■ Data under study

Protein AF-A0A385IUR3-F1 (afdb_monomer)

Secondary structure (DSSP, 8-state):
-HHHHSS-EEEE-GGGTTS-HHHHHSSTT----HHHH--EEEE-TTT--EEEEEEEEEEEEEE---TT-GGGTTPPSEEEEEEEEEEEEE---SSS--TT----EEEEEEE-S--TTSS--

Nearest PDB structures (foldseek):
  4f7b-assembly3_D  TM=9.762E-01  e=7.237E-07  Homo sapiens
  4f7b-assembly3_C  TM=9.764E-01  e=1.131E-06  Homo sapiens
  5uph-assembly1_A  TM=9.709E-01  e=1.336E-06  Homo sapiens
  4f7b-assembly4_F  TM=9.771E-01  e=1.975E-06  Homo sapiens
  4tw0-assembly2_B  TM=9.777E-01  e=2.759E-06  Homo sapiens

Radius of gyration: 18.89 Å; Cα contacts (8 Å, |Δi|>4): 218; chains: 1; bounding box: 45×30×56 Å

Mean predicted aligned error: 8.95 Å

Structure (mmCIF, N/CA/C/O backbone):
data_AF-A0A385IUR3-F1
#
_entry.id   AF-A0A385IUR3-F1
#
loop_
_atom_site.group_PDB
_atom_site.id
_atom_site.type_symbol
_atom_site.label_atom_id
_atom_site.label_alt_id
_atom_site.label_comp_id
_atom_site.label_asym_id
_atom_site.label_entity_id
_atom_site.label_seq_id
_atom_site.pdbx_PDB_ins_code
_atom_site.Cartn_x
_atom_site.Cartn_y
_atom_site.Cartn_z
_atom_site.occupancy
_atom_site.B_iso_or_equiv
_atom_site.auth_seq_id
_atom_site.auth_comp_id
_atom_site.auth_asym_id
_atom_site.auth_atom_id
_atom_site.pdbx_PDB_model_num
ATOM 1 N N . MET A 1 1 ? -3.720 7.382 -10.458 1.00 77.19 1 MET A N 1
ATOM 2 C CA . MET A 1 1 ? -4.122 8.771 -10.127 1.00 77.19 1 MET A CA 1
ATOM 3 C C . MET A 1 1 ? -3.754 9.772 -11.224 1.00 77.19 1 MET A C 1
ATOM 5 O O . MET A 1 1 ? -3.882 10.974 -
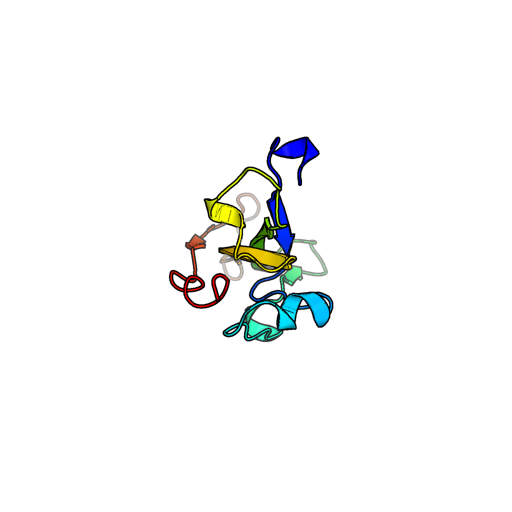11.019 1.00 77.19 1 MET A O 1
ATOM 9 N N . THR A 1 2 ? -3.371 9.288 -12.407 1.00 82.38 2 THR A N 1
ATOM 10 C CA . THR A 1 2 ? -2.890 10.093 -13.531 1.00 82.38 2 THR A CA 1
ATOM 11 C C . THR A 1 2 ? -3.781 11.275 -13.914 1.00 82.38 2 THR A C 1
ATOM 13 O O . THR A 1 2 ? -3.248 12.379 -13.962 1.00 82.38 2 THR A O 1
ATOM 16 N N . PRO A 1 3 ? -5.111 11.130 -14.088 1.00 85.94 3 PRO A N 1
ATOM 17 C CA . PRO A 1 3 ? -5.948 12.277 -14.448 1.00 85.94 3 PRO A CA 1
ATOM 18 C C . PRO A 1 3 ? -6.096 13.314 -13.322 1.00 85.94 3 PRO A C 1
ATOM 20 O O . PRO A 1 3 ? -6.449 14.454 -13.590 1.00 85.94 3 PRO A O 1
ATOM 23 N N . CYS A 1 4 ? -5.841 12.942 -12.064 1.00 85.31 4 CYS A N 1
ATOM 24 C CA . CYS A 1 4 ? -5.975 13.852 -10.923 1.00 85.31 4 CYS A CA 1
ATOM 25 C C . CYS A 1 4 ? -4.687 14.635 -10.645 1.00 85.31 4 CYS A C 1
ATOM 27 O O . CYS A 1 4 ? -4.748 15.772 -10.191 1.00 85.31 4 CYS A O 1
ATOM 29 N N . LEU A 1 5 ? -3.529 14.006 -10.867 1.00 84.19 5 LEU A N 1
ATOM 30 C CA . LEU A 1 5 ? -2.216 14.549 -10.503 1.00 84.19 5 LEU A CA 1
ATOM 31 C C . LEU A 1 5 ? -1.384 14.988 -11.714 1.00 84.19 5 LEU A C 1
ATOM 33 O O . LEU A 1 5 ? -0.305 15.538 -11.525 1.00 84.19 5 LEU A O 1
ATOM 37 N N . ASN A 1 6 ? -1.851 14.725 -12.940 1.00 85.94 6 ASN A N 1
ATOM 38 C CA . ASN A 1 6 ? -1.091 14.925 -14.181 1.00 85.94 6 ASN A CA 1
ATOM 39 C C . ASN A 1 6 ? 0.316 14.291 -14.135 1.00 85.94 6 ASN A C 1
ATOM 41 O O . ASN A 1 6 ? 1.266 14.808 -14.713 1.00 85.94 6 ASN A O 1
ATOM 45 N N . ALA A 1 7 ? 0.444 13.165 -13.428 1.00 85.56 7 ALA A N 1
ATOM 46 C CA . ALA A 1 7 ? 1.688 12.427 -13.231 1.00 85.56 7 ALA A CA 1
ATOM 47 C C . ALA A 1 7 ? 1.394 10.917 -13.147 1.00 85.56 7 ALA A C 1
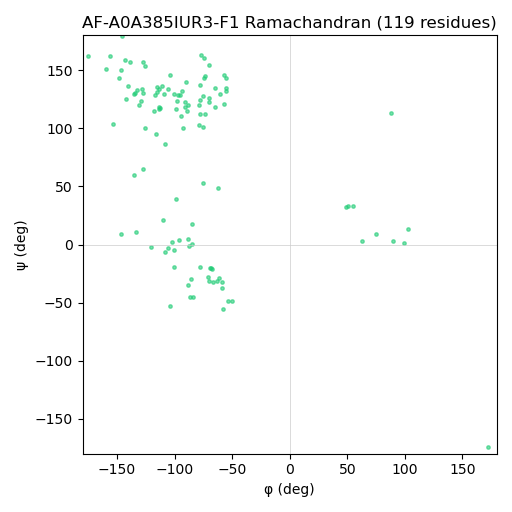ATOM 49 O O . ALA A 1 7 ? 0.312 10.551 -12.671 1.00 85.56 7 ALA A O 1
ATOM 50 N N . PRO A 1 8 ? 2.320 10.025 -13.560 1.00 86.44 8 PRO A N 1
ATOM 51 C CA . PRO A 1 8 ? 2.123 8.569 -13.586 1.00 86.44 8 PRO A CA 1
ATOM 52 C C . PRO A 1 8 ? 2.202 7.934 -12.183 1.00 86.44 8 PRO A C 1
ATOM 54 O O . PRO A 1 8 ? 2.958 6.999 -11.936 1.00 86.44 8 PRO A O 1
ATOM 57 N N . ILE A 1 9 ? 1.416 8.464 -11.244 1.00 89.69 9 ILE A N 1
ATOM 58 C CA . ILE A 1 9 ? 1.382 8.047 -9.844 1.00 89.69 9 ILE A CA 1
ATOM 59 C C . ILE A 1 9 ? 0.253 7.034 -9.631 1.00 89.69 9 ILE A C 1
ATOM 61 O O . ILE A 1 9 ? -0.923 7.273 -9.958 1.00 89.69 9 ILE A O 1
ATOM 65 N N . ILE A 1 10 ? 0.614 5.906 -9.027 1.00 92.38 10 ILE A N 1
ATOM 66 C CA . ILE A 1 10 ? -0.258 4.786 -8.684 1.00 92.38 10 ILE A CA 1
ATOM 67 C C . ILE A 1 10 ? -0.284 4.626 -7.167 1.00 92.38 10 ILE A C 1
ATOM 69 O O . ILE A 1 10 ? 0.751 4.547 -6.511 1.00 92.38 10 ILE A O 1
ATOM 73 N N . ALA A 1 11 ? -1.491 4.572 -6.616 1.00 93.19 11 ALA A N 1
ATOM 74 C CA . ALA A 1 11 ? -1.714 4.349 -5.198 1.00 93.19 11 ALA A CA 1
ATOM 75 C C . ALA A 1 11 ? -1.840 2.852 -4.904 1.00 93.19 11 ALA A C 1
ATOM 77 O O . ALA A 1 11 ? -2.505 2.135 -5.649 1.00 93.19 11 ALA A O 1
ATOM 78 N N . SER A 1 12 ? -1.258 2.402 -3.798 1.00 94.44 12 SER A N 1
ATOM 79 C CA . SER A 1 12 ? -1.430 1.047 -3.267 1.00 94.44 12 SER A CA 1
ATOM 80 C C . SER A 1 12 ? -1.413 1.060 -1.738 1.00 94.44 12 SER A C 1
ATOM 82 O O . SER A 1 12 ? -1.211 2.106 -1.122 1.00 94.44 12 SER A O 1
ATOM 84 N N . PHE A 1 13 ? -1.569 -0.105 -1.109 1.00 95.75 13 PHE A N 1
ATOM 85 C CA . PHE A 1 13 ? -1.192 -0.267 0.296 1.00 95.75 13 PHE A CA 1
ATOM 86 C C . PHE A 1 13 ? 0.338 -0.350 0.451 1.00 95.75 13 PHE A C 1
ATOM 88 O O . PHE A 1 13 ? 1.032 -0.650 -0.534 1.00 95.75 13 PHE A O 1
ATOM 95 N N . PRO A 1 14 ? 0.873 -0.095 1.662 1.00 94.12 14 PRO A N 1
ATOM 96 C CA . PRO A 1 14 ? 2.297 -0.234 1.944 1.00 94.12 14 PRO A CA 1
ATOM 97 C C . PRO A 1 14 ? 2.840 -1.624 1.612 1.00 94.12 14 PRO A C 1
ATOM 99 O O . PRO A 1 14 ? 2.162 -2.644 1.770 1.00 94.12 14 PRO A O 1
ATOM 102 N N . HIS A 1 15 ? 4.072 -1.647 1.108 1.00 92.69 15 HIS A N 1
ATOM 103 C CA . HIS A 1 15 ? 4.763 -2.822 0.581 1.00 92.69 15 HIS A CA 1
ATOM 104 C C . HIS A 1 15 ? 3.930 -3.635 -0.421 1.00 92.69 15 HIS A C 1
ATOM 106 O O . HIS A 1 15 ? 4.051 -4.857 -0.482 1.00 92.69 15 HIS A O 1
ATOM 112 N N . LEU A 1 16 ? 3.066 -2.958 -1.188 1.00 93.75 16 LEU A N 1
ATOM 113 C CA . LEU A 1 16 ? 2.150 -3.584 -2.143 1.00 93.75 16 LEU A CA 1
ATOM 114 C C . LEU A 1 16 ? 1.251 -4.659 -1.498 1.00 93.75 16 LEU A C 1
ATOM 116 O O . LEU A 1 16 ? 0.882 -5.646 -2.136 1.00 93.75 16 LEU A O 1
ATOM 120 N N . TYR A 1 17 ? 0.875 -4.471 -0.227 1.00 95.00 17 TYR A N 1
ATOM 121 C CA . TYR A 1 17 ? -0.075 -5.348 0.457 1.00 95.00 17 TYR A CA 1
ATOM 122 C C . TYR A 1 17 ? -1.391 -5.448 -0.339 1.00 95.00 17 TYR A C 1
ATOM 124 O O . TYR A 1 17 ? -1.906 -4.448 -0.833 1.00 95.00 17 TYR A O 1
ATOM 132 N N . LEU A 1 18 ? -1.914 -6.669 -0.503 1.00 95.31 18 LEU A N 1
ATOM 133 C CA . LEU A 1 18 ? -3.086 -7.003 -1.336 1.00 95.31 18 LEU A CA 1
ATOM 134 C C . LEU A 1 18 ? -2.955 -6.728 -2.848 1.00 95.31 18 LEU A C 1
ATOM 136 O O . LEU A 1 18 ? -3.917 -6.964 -3.577 1.00 95.31 18 LEU A O 1
ATOM 140 N N . ALA A 1 19 ? -1.800 -6.277 -3.342 1.00 93.06 19 ALA A N 1
ATOM 141 C CA . ALA A 1 19 ? -1.542 -6.220 -4.779 1.00 93.06 19 ALA A CA 1
ATOM 142 C C . ALA A 1 19 ? -1.213 -7.614 -5.337 1.00 93.06 19 ALA A C 1
ATOM 144 O O . ALA A 1 19 ? -0.844 -8.521 -4.584 1.00 93.06 19 ALA A O 1
ATOM 145 N N . ASP A 1 20 ? -1.291 -7.768 -6.661 1.00 93.44 20 ASP A N 1
ATOM 146 C CA . ASP A 1 20 ? -0.853 -8.992 -7.336 1.00 93.44 20 ASP A CA 1
ATOM 147 C C . ASP A 1 20 ? 0.625 -9.304 -7.023 1.00 93.44 20 ASP A C 1
ATOM 149 O O . ASP A 1 20 ? 1.456 -8.403 -6.854 1.00 93.44 20 ASP A O 1
ATOM 153 N N . LYS A 1 21 ? 0.956 -10.597 -6.945 1.00 89.88 21 LYS A N 1
ATOM 154 C CA . LYS A 1 21 ? 2.313 -11.084 -6.680 1.00 89.88 21 LYS A CA 1
ATOM 155 C C . LYS A 1 21 ? 3.302 -10.650 -7.756 1.00 89.88 21 LYS A C 1
ATOM 157 O O . LYS A 1 21 ? 4.472 -10.472 -7.429 1.00 89.88 21 LYS A O 1
ATOM 162 N N . GLU A 1 22 ? 2.847 -10.451 -8.994 1.00 89.06 22 GLU A N 1
ATOM 163 C CA . GLU A 1 22 ? 3.687 -9.923 -10.075 1.00 89.06 22 GLU A CA 1
ATOM 164 C C . GLU A 1 22 ? 4.361 -8.607 -9.655 1.00 89.06 22 GLU A C 1
ATOM 166 O O . GLU A 1 22 ? 5.586 -8.490 -9.702 1.00 89.06 22 GLU A O 1
ATOM 171 N N . TYR A 1 23 ? 3.595 -7.665 -9.099 1.00 87.88 23 TYR A N 1
ATOM 172 C CA . TYR A 1 23 ? 4.131 -6.379 -8.650 1.00 87.88 23 TYR A CA 1
ATOM 173 C C . TYR A 1 23 ? 5.026 -6.491 -7.413 1.00 87.88 23 TYR A C 1
ATOM 175 O O . TYR A 1 23 ? 5.975 -5.726 -7.267 1.00 87.88 23 TYR A O 1
ATOM 183 N N . GLN A 1 24 ? 4.757 -7.455 -6.529 1.00 87.19 24 GLN A N 1
ATOM 184 C CA . GLN A 1 24 ? 5.594 -7.709 -5.351 1.00 87.19 24 GLN A CA 1
ATOM 185 C C . GLN A 1 24 ? 6.951 -8.320 -5.723 1.00 87.19 24 GLN A C 1
ATOM 187 O O . GLN A 1 24 ? 7.925 -8.136 -5.000 1.00 87.19 24 GLN A O 1
ATOM 192 N N . SER A 1 25 ? 7.020 -9.044 -6.844 1.00 85.56 25 SER A N 1
ATOM 193 C CA . SER A 1 25 ? 8.244 -9.701 -7.316 1.00 85.56 25 SER A CA 1
ATOM 194 C C . SER A 1 25 ? 9.231 -8.751 -7.998 1.00 85.56 25 SER A C 1
ATOM 196 O O . SER A 1 25 ? 10.417 -9.060 -8.078 1.00 85.56 25 SER A O 1
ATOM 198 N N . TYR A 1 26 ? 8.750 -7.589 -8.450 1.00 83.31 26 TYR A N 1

■ What you should do
I would like you to restate word for word the lines from the one with "ATOM 185 C C" through the last line of the material above, and only those.

■ Answer to this exercise
ATOM 185 C C . GLN A 1 24 ? 6.951 -8.320 -5.723 1.00 87.19 24 GLN A C 1
ATOM 187 O O . GLN A 1 24 ? 7.925 -8.136 -5.000 1.00 87.19 24 GLN A O 1
ATOM 192 N N . SER A 1 25 ? 7.020 -9.044 -6.844 1.00 85.56 25 SER A N 1
ATOM 193 C CA . SER A 1 25 ? 8.244 -9.701 -7.316 1.00 85.56 25 SER A CA 1
ATOM 194 C C . SER A 1 25 ? 9.231 -8.751 -7.998 1.00 85.56 25 SER A C 1
ATOM 196 O O . SER A 1 25 ? 10.417 -9.060 -8.078 1.00 85.56 25 SER A O 1
ATOM 198 N N . TYR A 1 26 ? 8.750 -7.589 -8.450 1.00 83.31 26 TYR A N 1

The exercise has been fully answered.